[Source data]
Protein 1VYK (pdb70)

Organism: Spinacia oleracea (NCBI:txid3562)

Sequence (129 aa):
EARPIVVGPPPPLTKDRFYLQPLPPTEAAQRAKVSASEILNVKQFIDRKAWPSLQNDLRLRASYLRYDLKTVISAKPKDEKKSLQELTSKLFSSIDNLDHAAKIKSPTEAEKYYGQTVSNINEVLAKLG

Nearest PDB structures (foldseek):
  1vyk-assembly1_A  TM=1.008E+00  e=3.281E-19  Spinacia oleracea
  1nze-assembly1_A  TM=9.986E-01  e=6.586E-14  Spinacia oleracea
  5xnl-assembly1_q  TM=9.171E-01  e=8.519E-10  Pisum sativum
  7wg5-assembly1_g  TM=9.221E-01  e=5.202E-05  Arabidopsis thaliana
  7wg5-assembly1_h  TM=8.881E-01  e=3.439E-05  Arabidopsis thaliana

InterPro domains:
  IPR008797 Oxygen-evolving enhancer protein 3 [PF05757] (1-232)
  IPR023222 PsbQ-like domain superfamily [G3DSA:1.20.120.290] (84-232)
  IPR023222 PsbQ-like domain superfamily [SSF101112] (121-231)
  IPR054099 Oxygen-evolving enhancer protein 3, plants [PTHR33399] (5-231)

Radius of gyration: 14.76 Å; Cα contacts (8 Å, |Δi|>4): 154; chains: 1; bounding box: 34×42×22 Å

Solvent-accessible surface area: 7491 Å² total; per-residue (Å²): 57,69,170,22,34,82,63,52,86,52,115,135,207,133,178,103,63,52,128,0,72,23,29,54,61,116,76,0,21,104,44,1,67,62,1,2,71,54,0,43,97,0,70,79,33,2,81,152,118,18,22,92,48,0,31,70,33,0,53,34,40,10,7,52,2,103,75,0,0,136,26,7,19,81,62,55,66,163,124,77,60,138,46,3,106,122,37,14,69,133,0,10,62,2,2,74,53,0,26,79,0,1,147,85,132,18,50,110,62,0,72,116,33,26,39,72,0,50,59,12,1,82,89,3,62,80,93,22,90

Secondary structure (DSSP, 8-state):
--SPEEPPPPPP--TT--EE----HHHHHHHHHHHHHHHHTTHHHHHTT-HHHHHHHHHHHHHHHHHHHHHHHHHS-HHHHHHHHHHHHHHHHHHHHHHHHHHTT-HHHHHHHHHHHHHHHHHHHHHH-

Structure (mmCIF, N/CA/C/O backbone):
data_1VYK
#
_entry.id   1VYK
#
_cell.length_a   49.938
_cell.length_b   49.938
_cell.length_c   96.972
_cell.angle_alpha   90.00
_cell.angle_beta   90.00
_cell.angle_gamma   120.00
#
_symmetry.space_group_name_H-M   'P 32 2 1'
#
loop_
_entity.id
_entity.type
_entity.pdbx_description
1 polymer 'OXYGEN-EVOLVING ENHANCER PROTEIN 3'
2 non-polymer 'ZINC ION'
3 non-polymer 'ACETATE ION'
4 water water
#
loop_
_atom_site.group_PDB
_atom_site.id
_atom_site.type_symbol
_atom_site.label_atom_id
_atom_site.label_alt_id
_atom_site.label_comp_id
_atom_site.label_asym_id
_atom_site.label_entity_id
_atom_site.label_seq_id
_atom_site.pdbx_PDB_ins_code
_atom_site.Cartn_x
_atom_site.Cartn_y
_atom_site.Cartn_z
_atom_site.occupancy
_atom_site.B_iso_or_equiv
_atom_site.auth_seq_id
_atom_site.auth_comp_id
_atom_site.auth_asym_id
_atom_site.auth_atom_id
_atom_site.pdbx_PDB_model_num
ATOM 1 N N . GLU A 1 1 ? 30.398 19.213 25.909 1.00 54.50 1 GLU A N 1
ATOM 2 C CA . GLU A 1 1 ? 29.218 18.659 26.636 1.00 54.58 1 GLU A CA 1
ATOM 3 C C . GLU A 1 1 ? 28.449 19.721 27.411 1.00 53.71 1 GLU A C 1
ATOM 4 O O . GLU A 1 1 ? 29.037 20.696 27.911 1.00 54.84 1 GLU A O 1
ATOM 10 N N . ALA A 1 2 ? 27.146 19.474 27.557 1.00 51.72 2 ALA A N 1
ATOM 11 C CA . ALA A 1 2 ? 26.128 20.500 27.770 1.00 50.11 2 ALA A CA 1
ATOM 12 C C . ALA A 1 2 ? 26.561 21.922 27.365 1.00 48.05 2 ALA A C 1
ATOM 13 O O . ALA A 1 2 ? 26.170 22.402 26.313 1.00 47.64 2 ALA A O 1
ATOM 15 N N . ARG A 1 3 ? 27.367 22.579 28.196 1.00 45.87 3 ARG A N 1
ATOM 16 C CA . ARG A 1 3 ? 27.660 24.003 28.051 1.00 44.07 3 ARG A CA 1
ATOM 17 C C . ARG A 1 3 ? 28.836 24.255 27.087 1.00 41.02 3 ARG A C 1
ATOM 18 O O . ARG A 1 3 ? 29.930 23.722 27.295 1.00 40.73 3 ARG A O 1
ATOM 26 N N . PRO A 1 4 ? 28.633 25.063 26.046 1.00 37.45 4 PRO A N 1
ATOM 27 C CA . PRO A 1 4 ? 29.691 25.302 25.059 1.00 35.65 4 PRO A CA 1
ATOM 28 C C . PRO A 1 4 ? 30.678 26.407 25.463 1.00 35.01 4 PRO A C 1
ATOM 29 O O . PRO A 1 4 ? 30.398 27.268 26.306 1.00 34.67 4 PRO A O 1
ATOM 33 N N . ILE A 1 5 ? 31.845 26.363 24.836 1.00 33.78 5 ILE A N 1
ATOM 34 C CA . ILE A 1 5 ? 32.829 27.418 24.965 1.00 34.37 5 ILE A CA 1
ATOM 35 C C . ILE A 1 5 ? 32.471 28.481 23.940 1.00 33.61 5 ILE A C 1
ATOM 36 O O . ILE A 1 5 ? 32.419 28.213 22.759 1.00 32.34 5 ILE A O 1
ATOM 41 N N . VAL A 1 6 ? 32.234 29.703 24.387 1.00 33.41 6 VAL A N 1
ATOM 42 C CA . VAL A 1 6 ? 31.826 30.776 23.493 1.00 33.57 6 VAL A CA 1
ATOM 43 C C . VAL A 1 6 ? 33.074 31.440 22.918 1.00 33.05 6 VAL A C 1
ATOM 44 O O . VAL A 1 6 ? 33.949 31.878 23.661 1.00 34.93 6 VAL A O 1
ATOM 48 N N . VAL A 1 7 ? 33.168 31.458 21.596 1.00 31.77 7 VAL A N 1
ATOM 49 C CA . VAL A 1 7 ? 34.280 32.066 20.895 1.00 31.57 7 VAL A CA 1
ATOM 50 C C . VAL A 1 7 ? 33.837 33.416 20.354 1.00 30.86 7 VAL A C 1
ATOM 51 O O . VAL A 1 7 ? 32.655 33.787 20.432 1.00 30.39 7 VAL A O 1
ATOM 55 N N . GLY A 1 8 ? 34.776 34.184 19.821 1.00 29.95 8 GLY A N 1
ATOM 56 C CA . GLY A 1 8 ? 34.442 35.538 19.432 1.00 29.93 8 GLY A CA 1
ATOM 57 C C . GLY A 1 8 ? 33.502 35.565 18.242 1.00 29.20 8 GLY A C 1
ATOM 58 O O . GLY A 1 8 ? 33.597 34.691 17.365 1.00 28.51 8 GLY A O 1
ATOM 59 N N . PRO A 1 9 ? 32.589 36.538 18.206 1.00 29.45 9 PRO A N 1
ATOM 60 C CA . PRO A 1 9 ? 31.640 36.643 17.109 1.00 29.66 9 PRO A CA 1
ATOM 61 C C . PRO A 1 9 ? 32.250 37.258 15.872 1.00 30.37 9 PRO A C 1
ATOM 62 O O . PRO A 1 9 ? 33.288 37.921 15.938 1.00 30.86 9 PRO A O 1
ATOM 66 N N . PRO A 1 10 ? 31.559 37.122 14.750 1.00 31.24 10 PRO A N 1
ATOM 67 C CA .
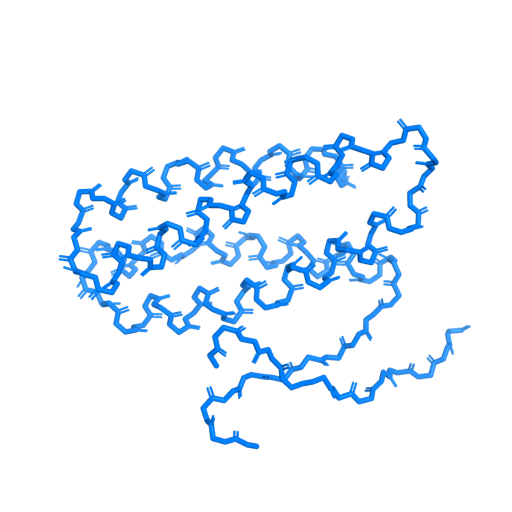 PRO A 1 10 ? 31.939 37.865 13.554 1.00 32.32 10 PRO A CA 1
ATOM 68 C C . PRO A 1 10 ? 31.706 39.367 13.810 1.00 33.20 10 PRO A C 1
ATOM 69 O O . PRO A 1 10 ? 30.877 39.718 14.656 1.00 33.26 10 PRO A O 1
ATOM 73 N N . PRO A 1 11 ? 32.434 40.239 13.126 1.00 34.12 11 PRO A N 1
ATOM 74 C CA . PRO A 1 11 ? 32.235 41.684 13.304 1.00 35.77 11 PRO A CA 1
ATOM 75 C C . PRO A 1 11 ? 30.828 42.071 12.908 1.00 36.69 11 PRO A C 1
ATOM 76 O O . PRO A 1 11 ? 30.194 41.373 12.127 1.00 35.72 11 PRO A O 1
ATOM 80 N N . PRO A 1 12 ? 30.338 43.189 13.428 1.00 38.77 12 PRO A N 1
ATOM 81 C CA . PRO A 1 12 ? 28.990 43.651 13.083 1.00 40.76 12 PRO A CA 1
ATOM 82 C C . PRO A 1 12 ? 28.820 43.797 11.565 1.00 42.86 12 PRO A C 1
ATOM 83 O O . PRO A 1 12 ? 29.781 44.102 10.846 1.00 43.95 12 PRO A O 1
ATOM 87 N N . LEU A 1 13 ? 27.609 43.543 11.090 1.00 45.11 13 LEU A N 1
ATOM 88 C CA . LEU A 1 13 ? 27.299 43.605 9.665 1.00 46.91 13 LEU A CA 1
ATOM 89 C C . LEU A 1 13 ? 27.194 45.041 9.163 1.00 47.76 13 LEU A C 1
ATOM 90 O O . LEU A 1 13 ? 26.702 45.914 9.867 1.00 48.68 13 LEU A O 1
ATOM 95 N N . THR A 1 34 ? 39.196 23.631 25.987 1.00 57.15 34 THR A N 1
ATOM 96 C CA . THR A 1 34 ? 38.888 22.873 27.202 1.00 57.39 34 THR A CA 1
ATOM 97 C C . THR A 1 34 ? 38.304 21.500 26.851 1.00 56.42 34 THR A C 1
ATOM 98 O O . THR A 1 34 ? 37.649 21.335 25.813 1.00 56.17 34 THR A O 1
ATOM 102 N N . LYS A 1 35 ? 38.545 20.528 27.732 1.00 55.59 35 LYS A N 1
ATOM 103 C CA . LYS A 1 35 ? 38.222 19.120 27.479 1.00 54.38 35 LYS A CA 1
ATOM 104 C C . LYS A 1 35 ? 36.722 18.874 27.225 1.00 51.98 35 LYS A C 1
ATOM 105 O O . LYS A 1 35 ? 35.869 19.326 27.994 1.00 51.86 35 LYS A O 1
ATOM 111 N N . ASP A 1 36 ? 36.428 18.173 26.131 1.00 49.33 36 ASP A N 1
ATOM 112 C CA . ASP A 1 36 ? 35.084 17.649 25.830 1.00 47.18 36 ASP A CA 1
ATOM 113 C C . ASP A 1 36 ? 33.961 18.679 25.704 1.00 44.29 36 ASP A C 1
ATOM 114 O O . ASP A 1 36 ? 32.817 18.376 26.019 1.00 43.63 36 ASP A O 1
ATOM 119 N N . ARG A 1 37 ? 34.267 19.882 25.222 1.00 41.21 37 ARG A N 1
ATOM 120 C CA .
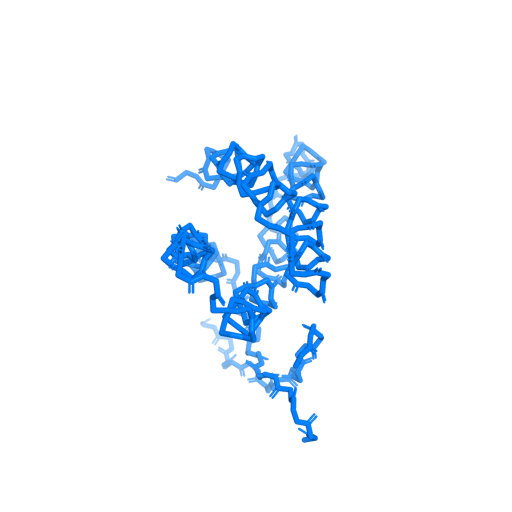 ARG A 1 37 ? 33.225 20.882 24.991 1.00 38.95 37 ARG A CA 1
ATOM 121 C C . ARG A 1 37 ? 33.108 21.266 23.521 1.00 34.68 37 ARG A C 1
ATOM 122 O O . ARG A 1 37 ? 34.069 21.163 22.749 1.00 35.80 37 ARG A O 1
ATOM 130 N N . PHE A 1 38 ? 31.911 21.700 23.158 1.00 30.17 38 PHE A N 1
ATOM 131 C CA . PHE A 1 38 ? 31.642 22.271 21.835 1.00 26.73 38 PHE A CA 1
ATOM 132 C C . PHE A 1 38 ? 31.876 23.766 21.869 1.00 26.18 38 PHE A C 1
ATOM 133 O O . PHE A 1 38 ? 31.911 24.373 22.912 1.00 25.81 38 PHE A O 1
ATOM 141 N N . TYR A 1 39 ? 32.011 24.363 20.690 1.00 24.13 39 TYR A N 1
ATOM 142 C CA . TYR A 1 39 ? 32.323 25.778 20.553 1.00 24.85 39 TYR A CA 1
ATOM 143 C C . TYR A 1 39 ? 31.193 26.552 19.882 1.00 25.21 39 TYR A C 1
ATOM 144 O O . TYR A 1 39 ? 30.556 26.089 18.928 1.00 26.45 39 TYR A O 1
ATOM 153 N N . LEU A 1 40 ? 30.890 27.720 20.409 1.00 27.03 40 LEU A N 1
ATOM 154 C CA . LEU A 1 40 ? 29.786 28.475 19.862 1.00 27.93 40 LEU A CA 1
ATOM 155 C C . LEU A 1 40 ? 30.162 29.902 19.568 1.00 27.65 40 LEU A C 1
ATOM 156 O O . LEU A 1 40 ? 30.630 30.633 20.433 1.00 26.47 40 LEU A O 1
ATOM 161 N N . GLN A 1 41 ? 29.863 30.295 18.353 1.00 26.67 41 GLN A N 1
ATOM 162 C CA . GLN A 1 41 ? 29.992 31.654 17.918 1.00 27.11 41 GLN A CA 1
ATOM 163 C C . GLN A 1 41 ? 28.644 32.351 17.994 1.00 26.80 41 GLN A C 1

Exercise brief - In the records above, find the line containing "ATOM 161 N N" and print it and every later line exactly, through the last one.

Response to the task -
ATOM 161 N N . GLN A 1 41 ? 29.863 30.295 18.353 1.00 26.67 41 GLN A N 1
ATOM 162 C CA . GLN A 1 41 ? 29.992 31.654 17.918 1.00 27.11 41 GLN A CA 1
ATOM 163 C C . GLN A 1 41 ? 28.644 32.351 17.994 1.00 26.80 41 GLN A C 1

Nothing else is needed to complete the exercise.